For another example, go to the course website and take a look at what was sent and received. You can click on each file and see the headers of both the requests and responses and the body of the responses received as well.

Web pages and Encryption

There are quite a few websites that need to be encrypted to protect the content (think banking, health, privacy, etc.) We need a method to encode/decode the data. HTTPS uses both asymmetric and symmetric encryption. This process runs in the following sequence:

Browser connects to SSL/TLS-Enabled server
Computers agree on an encryption method
Sever sends it's digital certificate (with it's public key)
Browser and server generate session key
Further communications are encrypted using the session key.
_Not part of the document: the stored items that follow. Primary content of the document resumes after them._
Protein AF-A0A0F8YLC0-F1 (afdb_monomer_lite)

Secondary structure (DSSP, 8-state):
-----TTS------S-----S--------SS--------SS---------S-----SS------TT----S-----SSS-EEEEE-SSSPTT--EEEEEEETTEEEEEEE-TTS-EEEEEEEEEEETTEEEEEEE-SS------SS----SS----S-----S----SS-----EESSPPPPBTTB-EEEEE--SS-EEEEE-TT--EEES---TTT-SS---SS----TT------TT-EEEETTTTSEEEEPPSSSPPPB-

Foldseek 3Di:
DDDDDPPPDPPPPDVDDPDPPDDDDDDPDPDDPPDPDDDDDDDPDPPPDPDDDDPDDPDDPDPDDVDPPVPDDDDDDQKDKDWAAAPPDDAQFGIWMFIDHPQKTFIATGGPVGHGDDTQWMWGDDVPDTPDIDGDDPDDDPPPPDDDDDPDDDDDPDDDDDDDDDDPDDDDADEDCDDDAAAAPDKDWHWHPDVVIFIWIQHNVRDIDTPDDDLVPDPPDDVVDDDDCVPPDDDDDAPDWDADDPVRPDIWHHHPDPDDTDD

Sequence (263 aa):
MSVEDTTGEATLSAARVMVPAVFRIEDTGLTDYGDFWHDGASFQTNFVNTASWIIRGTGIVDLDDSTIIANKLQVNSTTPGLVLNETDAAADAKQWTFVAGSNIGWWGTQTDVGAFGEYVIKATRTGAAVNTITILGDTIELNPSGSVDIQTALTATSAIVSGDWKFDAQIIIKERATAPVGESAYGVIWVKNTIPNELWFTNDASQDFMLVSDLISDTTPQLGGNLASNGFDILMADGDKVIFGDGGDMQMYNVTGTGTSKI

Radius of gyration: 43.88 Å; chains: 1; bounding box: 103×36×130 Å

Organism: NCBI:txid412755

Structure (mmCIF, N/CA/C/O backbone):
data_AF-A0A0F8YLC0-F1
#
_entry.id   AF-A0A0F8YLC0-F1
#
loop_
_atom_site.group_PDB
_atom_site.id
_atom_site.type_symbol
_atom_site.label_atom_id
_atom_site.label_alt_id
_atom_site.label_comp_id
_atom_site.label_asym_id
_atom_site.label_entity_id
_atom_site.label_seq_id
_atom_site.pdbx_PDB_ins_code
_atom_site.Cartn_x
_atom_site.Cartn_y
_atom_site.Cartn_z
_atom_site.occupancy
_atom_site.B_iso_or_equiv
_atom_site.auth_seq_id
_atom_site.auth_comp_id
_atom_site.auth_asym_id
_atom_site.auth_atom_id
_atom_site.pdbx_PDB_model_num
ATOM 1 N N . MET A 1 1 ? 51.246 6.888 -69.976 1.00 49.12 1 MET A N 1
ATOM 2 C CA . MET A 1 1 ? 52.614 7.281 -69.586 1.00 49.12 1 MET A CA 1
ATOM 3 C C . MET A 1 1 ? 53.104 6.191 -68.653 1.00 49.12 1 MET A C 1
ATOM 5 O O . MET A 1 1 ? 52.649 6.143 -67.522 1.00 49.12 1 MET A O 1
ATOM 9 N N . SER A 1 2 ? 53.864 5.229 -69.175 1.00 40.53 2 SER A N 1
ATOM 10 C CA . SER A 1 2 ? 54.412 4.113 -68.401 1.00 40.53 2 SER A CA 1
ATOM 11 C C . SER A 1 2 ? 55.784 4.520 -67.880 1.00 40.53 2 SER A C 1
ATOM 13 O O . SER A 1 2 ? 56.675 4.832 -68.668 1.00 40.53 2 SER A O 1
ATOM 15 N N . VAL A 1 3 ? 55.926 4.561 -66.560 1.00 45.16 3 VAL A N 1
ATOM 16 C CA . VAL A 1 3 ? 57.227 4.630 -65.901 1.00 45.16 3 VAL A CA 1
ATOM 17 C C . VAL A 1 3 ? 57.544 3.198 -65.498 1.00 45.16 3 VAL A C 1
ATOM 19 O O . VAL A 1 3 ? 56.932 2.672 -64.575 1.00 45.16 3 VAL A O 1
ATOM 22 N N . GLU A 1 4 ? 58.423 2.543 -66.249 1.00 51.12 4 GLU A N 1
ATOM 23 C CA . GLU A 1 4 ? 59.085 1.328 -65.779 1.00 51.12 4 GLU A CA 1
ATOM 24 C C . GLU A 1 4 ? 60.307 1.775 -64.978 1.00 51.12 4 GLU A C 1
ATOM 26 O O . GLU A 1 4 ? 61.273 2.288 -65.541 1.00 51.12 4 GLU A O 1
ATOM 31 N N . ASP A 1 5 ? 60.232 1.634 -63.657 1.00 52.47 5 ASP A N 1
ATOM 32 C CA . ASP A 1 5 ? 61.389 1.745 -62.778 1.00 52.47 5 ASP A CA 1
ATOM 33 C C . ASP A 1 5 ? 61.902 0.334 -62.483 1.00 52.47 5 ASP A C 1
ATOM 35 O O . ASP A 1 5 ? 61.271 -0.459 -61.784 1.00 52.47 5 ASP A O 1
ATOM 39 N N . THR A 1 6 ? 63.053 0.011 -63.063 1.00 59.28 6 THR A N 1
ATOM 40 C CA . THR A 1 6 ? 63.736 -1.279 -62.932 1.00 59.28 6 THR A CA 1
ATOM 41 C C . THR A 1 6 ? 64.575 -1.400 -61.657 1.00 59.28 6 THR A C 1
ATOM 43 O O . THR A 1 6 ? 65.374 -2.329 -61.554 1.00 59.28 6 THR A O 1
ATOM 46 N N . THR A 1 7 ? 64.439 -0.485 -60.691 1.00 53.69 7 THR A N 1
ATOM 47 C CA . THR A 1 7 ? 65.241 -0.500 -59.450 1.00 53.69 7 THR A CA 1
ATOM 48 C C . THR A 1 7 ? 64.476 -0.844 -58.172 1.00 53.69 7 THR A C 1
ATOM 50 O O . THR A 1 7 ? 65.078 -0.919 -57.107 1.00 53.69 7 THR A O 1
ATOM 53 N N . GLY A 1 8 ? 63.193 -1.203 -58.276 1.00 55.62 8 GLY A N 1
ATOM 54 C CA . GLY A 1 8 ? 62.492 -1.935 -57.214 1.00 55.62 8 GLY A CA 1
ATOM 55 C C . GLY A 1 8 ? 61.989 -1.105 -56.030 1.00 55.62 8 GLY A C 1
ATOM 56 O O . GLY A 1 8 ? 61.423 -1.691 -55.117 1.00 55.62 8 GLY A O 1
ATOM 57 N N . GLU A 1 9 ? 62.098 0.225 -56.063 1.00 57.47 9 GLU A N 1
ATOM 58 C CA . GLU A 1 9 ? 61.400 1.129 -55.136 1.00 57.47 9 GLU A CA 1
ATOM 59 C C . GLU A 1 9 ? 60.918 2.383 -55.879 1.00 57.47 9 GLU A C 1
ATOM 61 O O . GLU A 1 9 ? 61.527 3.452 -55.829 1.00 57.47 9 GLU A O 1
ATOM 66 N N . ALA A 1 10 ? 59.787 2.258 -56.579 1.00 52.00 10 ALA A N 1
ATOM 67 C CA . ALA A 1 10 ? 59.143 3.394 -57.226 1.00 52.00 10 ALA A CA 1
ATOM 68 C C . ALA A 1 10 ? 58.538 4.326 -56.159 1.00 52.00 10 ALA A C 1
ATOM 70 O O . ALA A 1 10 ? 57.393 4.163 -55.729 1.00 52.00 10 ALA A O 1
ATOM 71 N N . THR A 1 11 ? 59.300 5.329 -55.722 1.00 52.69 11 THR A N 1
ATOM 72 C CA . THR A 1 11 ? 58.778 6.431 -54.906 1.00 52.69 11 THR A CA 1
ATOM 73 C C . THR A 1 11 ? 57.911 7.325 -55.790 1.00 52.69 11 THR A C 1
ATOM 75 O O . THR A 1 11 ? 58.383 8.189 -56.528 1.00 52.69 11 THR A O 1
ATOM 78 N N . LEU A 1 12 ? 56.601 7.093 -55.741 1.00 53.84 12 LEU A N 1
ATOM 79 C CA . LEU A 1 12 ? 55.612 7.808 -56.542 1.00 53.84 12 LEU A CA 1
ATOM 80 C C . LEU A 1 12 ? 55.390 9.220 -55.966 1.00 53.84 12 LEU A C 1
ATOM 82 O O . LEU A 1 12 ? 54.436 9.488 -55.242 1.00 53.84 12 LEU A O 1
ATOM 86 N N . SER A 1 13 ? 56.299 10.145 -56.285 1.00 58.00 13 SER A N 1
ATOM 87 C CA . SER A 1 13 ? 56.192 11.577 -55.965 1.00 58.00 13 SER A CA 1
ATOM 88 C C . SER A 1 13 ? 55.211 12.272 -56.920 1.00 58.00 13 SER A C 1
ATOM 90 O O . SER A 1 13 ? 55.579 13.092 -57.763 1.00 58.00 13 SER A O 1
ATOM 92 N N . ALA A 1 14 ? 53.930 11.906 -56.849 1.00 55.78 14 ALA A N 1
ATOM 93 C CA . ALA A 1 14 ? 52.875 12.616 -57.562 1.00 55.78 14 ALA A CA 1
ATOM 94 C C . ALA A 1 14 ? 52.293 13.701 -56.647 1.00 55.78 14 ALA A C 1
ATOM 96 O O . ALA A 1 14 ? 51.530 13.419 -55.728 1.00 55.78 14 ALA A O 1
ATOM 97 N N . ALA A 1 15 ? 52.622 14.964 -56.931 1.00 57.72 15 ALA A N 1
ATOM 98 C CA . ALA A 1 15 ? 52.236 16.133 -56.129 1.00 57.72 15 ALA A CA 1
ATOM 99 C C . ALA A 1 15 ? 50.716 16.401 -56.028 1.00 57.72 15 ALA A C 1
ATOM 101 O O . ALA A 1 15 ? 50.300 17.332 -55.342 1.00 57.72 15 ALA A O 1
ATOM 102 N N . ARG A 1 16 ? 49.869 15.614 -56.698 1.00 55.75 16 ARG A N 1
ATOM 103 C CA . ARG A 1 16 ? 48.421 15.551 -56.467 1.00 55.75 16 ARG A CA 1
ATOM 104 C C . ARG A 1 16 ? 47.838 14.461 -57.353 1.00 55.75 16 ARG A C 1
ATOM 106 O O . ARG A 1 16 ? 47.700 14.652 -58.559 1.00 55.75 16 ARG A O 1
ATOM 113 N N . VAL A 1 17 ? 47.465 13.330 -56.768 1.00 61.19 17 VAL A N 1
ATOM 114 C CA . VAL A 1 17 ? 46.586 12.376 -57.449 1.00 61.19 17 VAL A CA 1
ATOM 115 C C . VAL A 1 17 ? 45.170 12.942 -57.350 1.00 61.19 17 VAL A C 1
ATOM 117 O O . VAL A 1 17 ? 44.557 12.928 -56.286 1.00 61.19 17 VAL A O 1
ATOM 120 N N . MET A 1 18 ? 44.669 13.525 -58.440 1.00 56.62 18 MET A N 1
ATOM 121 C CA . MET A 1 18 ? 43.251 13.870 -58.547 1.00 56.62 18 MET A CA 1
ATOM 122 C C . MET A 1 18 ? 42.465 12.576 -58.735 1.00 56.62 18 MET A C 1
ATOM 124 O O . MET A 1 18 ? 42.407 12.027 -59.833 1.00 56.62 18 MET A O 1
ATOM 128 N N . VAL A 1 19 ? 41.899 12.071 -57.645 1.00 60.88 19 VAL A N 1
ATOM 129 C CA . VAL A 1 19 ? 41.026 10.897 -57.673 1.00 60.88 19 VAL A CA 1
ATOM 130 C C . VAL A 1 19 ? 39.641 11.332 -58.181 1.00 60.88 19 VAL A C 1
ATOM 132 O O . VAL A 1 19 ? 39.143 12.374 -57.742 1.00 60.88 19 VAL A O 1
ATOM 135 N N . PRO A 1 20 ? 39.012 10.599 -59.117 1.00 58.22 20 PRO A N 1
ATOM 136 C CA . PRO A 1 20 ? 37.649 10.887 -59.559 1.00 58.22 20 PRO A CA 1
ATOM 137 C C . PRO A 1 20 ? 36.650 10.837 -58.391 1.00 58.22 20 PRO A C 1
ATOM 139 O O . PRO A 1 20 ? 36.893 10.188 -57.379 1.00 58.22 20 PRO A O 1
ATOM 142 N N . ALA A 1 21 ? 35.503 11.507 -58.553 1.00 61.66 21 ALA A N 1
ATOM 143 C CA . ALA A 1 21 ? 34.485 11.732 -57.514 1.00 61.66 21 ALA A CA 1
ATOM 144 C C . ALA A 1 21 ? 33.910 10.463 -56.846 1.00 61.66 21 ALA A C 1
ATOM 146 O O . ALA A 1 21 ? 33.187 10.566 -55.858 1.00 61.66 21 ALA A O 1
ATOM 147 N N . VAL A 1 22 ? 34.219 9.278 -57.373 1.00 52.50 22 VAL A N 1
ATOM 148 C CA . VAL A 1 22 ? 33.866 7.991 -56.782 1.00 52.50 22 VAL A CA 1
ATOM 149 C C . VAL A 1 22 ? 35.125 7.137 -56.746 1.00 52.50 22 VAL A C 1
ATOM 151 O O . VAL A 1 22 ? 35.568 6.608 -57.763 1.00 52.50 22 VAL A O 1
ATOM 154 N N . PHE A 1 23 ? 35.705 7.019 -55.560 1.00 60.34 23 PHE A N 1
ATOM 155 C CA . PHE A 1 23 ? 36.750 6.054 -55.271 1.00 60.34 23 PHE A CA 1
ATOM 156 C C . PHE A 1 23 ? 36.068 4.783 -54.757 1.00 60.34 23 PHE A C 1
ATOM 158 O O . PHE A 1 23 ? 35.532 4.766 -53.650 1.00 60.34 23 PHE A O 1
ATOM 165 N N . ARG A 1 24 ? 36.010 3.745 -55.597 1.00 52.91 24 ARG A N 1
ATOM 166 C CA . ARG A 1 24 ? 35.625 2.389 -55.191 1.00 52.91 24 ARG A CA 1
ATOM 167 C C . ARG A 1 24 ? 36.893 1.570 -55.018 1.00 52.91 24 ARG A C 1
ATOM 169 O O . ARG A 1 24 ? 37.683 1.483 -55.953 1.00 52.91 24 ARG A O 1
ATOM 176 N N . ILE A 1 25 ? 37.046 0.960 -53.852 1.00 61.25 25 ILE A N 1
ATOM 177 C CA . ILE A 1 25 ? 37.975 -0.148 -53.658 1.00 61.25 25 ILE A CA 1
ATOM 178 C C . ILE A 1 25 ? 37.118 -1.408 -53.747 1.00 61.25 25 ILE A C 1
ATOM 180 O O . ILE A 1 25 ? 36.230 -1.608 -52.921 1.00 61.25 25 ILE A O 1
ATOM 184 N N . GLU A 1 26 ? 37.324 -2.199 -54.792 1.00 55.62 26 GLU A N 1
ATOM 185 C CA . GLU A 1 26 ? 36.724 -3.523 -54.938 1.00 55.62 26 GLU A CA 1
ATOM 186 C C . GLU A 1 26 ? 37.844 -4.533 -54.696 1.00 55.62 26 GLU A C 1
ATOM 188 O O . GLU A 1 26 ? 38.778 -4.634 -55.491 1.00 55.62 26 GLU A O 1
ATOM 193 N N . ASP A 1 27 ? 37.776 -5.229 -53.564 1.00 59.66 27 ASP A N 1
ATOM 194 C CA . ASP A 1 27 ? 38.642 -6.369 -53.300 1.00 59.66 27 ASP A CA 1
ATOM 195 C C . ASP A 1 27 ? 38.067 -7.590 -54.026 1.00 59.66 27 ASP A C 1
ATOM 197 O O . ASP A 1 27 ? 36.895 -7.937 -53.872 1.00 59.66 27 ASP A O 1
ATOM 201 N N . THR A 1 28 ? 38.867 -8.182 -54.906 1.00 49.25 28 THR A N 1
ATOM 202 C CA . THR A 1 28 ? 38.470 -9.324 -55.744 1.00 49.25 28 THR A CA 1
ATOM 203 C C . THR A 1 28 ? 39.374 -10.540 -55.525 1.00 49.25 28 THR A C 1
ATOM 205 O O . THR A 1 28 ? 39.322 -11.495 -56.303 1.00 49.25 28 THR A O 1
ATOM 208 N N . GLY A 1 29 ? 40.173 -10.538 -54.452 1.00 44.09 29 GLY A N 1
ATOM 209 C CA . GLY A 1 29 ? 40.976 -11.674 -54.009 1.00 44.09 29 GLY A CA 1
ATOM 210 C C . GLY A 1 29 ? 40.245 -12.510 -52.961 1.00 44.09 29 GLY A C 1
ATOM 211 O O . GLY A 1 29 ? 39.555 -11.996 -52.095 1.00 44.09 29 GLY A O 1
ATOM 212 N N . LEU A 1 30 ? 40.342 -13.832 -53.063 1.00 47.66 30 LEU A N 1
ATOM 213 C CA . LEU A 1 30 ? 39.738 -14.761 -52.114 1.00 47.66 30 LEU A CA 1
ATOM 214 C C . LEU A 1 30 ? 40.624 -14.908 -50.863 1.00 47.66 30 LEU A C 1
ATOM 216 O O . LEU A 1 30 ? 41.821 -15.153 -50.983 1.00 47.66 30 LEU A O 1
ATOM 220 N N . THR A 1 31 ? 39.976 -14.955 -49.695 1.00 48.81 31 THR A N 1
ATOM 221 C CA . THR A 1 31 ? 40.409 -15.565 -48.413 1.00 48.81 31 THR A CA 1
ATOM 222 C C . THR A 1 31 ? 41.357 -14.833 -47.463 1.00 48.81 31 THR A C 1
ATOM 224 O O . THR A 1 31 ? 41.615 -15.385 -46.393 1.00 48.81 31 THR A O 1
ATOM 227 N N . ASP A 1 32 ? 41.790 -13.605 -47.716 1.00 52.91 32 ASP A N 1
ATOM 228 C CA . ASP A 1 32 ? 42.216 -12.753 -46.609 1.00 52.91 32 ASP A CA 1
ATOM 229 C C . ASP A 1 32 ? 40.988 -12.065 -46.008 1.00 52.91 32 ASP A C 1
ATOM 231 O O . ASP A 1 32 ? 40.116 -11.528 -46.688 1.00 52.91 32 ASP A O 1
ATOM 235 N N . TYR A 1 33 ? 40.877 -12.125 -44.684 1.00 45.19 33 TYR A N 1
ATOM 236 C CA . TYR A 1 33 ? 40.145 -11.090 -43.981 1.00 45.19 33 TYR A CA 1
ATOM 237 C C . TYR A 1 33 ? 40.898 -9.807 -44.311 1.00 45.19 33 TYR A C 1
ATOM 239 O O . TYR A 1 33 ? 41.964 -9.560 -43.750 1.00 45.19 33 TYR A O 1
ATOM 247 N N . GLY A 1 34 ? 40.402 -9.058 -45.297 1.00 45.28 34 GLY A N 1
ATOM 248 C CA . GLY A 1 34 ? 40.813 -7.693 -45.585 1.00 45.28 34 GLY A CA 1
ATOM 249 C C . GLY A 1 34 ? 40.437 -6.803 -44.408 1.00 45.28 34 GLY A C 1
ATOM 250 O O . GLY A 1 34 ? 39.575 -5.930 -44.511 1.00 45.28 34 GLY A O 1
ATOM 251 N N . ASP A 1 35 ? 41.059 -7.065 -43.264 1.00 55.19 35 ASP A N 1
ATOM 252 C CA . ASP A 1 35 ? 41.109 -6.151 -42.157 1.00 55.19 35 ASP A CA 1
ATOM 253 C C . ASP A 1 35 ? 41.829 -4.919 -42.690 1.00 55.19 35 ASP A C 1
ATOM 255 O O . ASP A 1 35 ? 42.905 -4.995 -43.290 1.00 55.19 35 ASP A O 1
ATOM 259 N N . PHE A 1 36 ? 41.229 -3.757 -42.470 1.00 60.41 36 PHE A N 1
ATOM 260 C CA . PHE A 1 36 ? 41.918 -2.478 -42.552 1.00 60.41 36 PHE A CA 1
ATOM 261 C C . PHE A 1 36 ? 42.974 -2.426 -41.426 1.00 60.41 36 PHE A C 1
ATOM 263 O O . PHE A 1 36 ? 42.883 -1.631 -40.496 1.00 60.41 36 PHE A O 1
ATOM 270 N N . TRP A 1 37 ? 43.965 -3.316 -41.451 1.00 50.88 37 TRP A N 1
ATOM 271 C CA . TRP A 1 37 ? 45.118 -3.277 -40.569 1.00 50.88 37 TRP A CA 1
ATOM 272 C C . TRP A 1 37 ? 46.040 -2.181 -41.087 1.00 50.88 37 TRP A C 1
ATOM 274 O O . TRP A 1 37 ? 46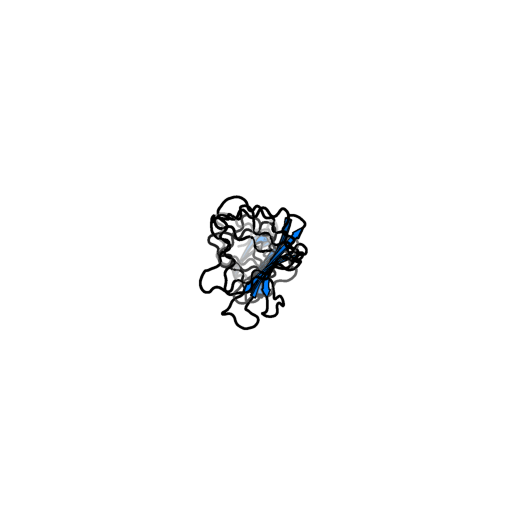.765 -2.349 -42.064 1.00 50.88 37 TRP A O 1
ATOM 284 N N . HIS A 1 38 ? 45.967 -1.023 -40.443 1.00 56.09 38 HIS A N 1
ATOM 285 C CA . HIS A 1 38 ? 46.958 0.027 -40.594 1.00 56.09 38 HIS A CA 1
ATOM 286 C C . HIS A 1 38 ? 47.883 -0.041 -39.380 1.00 56.09 38 HIS A C 1
ATOM 288 O O . HIS A 1 38 ?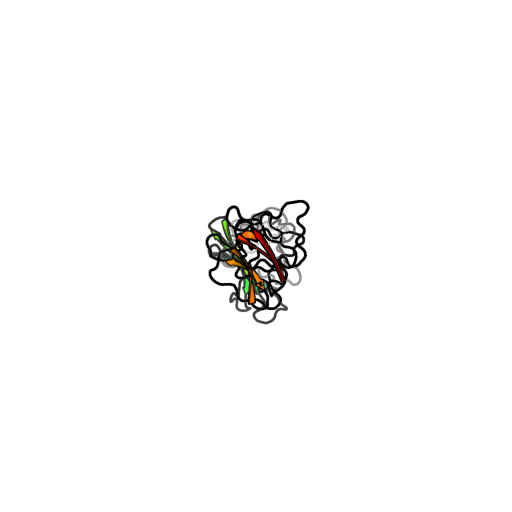 47.427 -0.019 -38.235 1.00 56.09 38 HIS A O 1
ATOM 294 N N . ASP A 1 39 ? 49.178 -0.207 -39.631 1.00 47.31 39 ASP A N 1
ATOM 295 C CA . ASP A 1 39 ? 50.167 -0.337 -38.577 1.00 47.31 39 ASP A CA 1
ATOM 296 C C . ASP A 1 39 ? 50.347 0.988 -37.821 1.00 47.31 39 ASP A C 1
ATOM 298 O O . ASP A 1 39 ? 50.093 2.099 -38.299 1.00 47.31 39 ASP A O 1
ATOM 302 N N . GLY A 1 40 ? 50.654 0.844 -36.537 1.00 50.69 40 GLY A N 1
ATOM 303 C CA . GLY A 1 40 ? 50.565 1.913 -35.562 1.00 50.69 40 GLY A CA 1
ATOM 304 C C . GLY A 1 40 ? 51.475 3.097 -35.868 1.00 50.69 40 GLY A C 1
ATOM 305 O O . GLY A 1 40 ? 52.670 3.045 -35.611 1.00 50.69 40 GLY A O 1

What to take away from this discussion

One of the most important things that you need to take away from this conversation is that HTTP is a stateless protocol. Each request is treated independently. Moreover, when you go to a website two things are going to happen assuming the request was valid:

The server is going to provide metadata about the connection status, information about itself, and whatever information it wants the client to know about, such as cookies.
The server will then send the content from whatever source provided it. This source can be a static web page or some type of dynamic content generated by a script or program running on the server. Those scripts/programs just need to provide HTML.

Practice Problems

How does the HTTP request look like for

http://midn.cs.usna.edu/~mXXXXXX/IT350.html

Using both netcat and curl, download the headers and content for your most recently submitted lab.

How do the HTTP request and response look like?

	 
	 http://csfaculty.academy.usna.edu/~adina/it350/demo/welcome.php?username=ac

welcome.php:

	
<?php
$username = $_GET["username"];

setcookie("username",$username);

echo '<!DOCYPE html>
<html lang=”en”><head>
<meta charset = “utf-8”>
<title>Test</title></head>
<body>';
echo "<h1>Welcome $username</h1>";
echo '</body></html>';
?>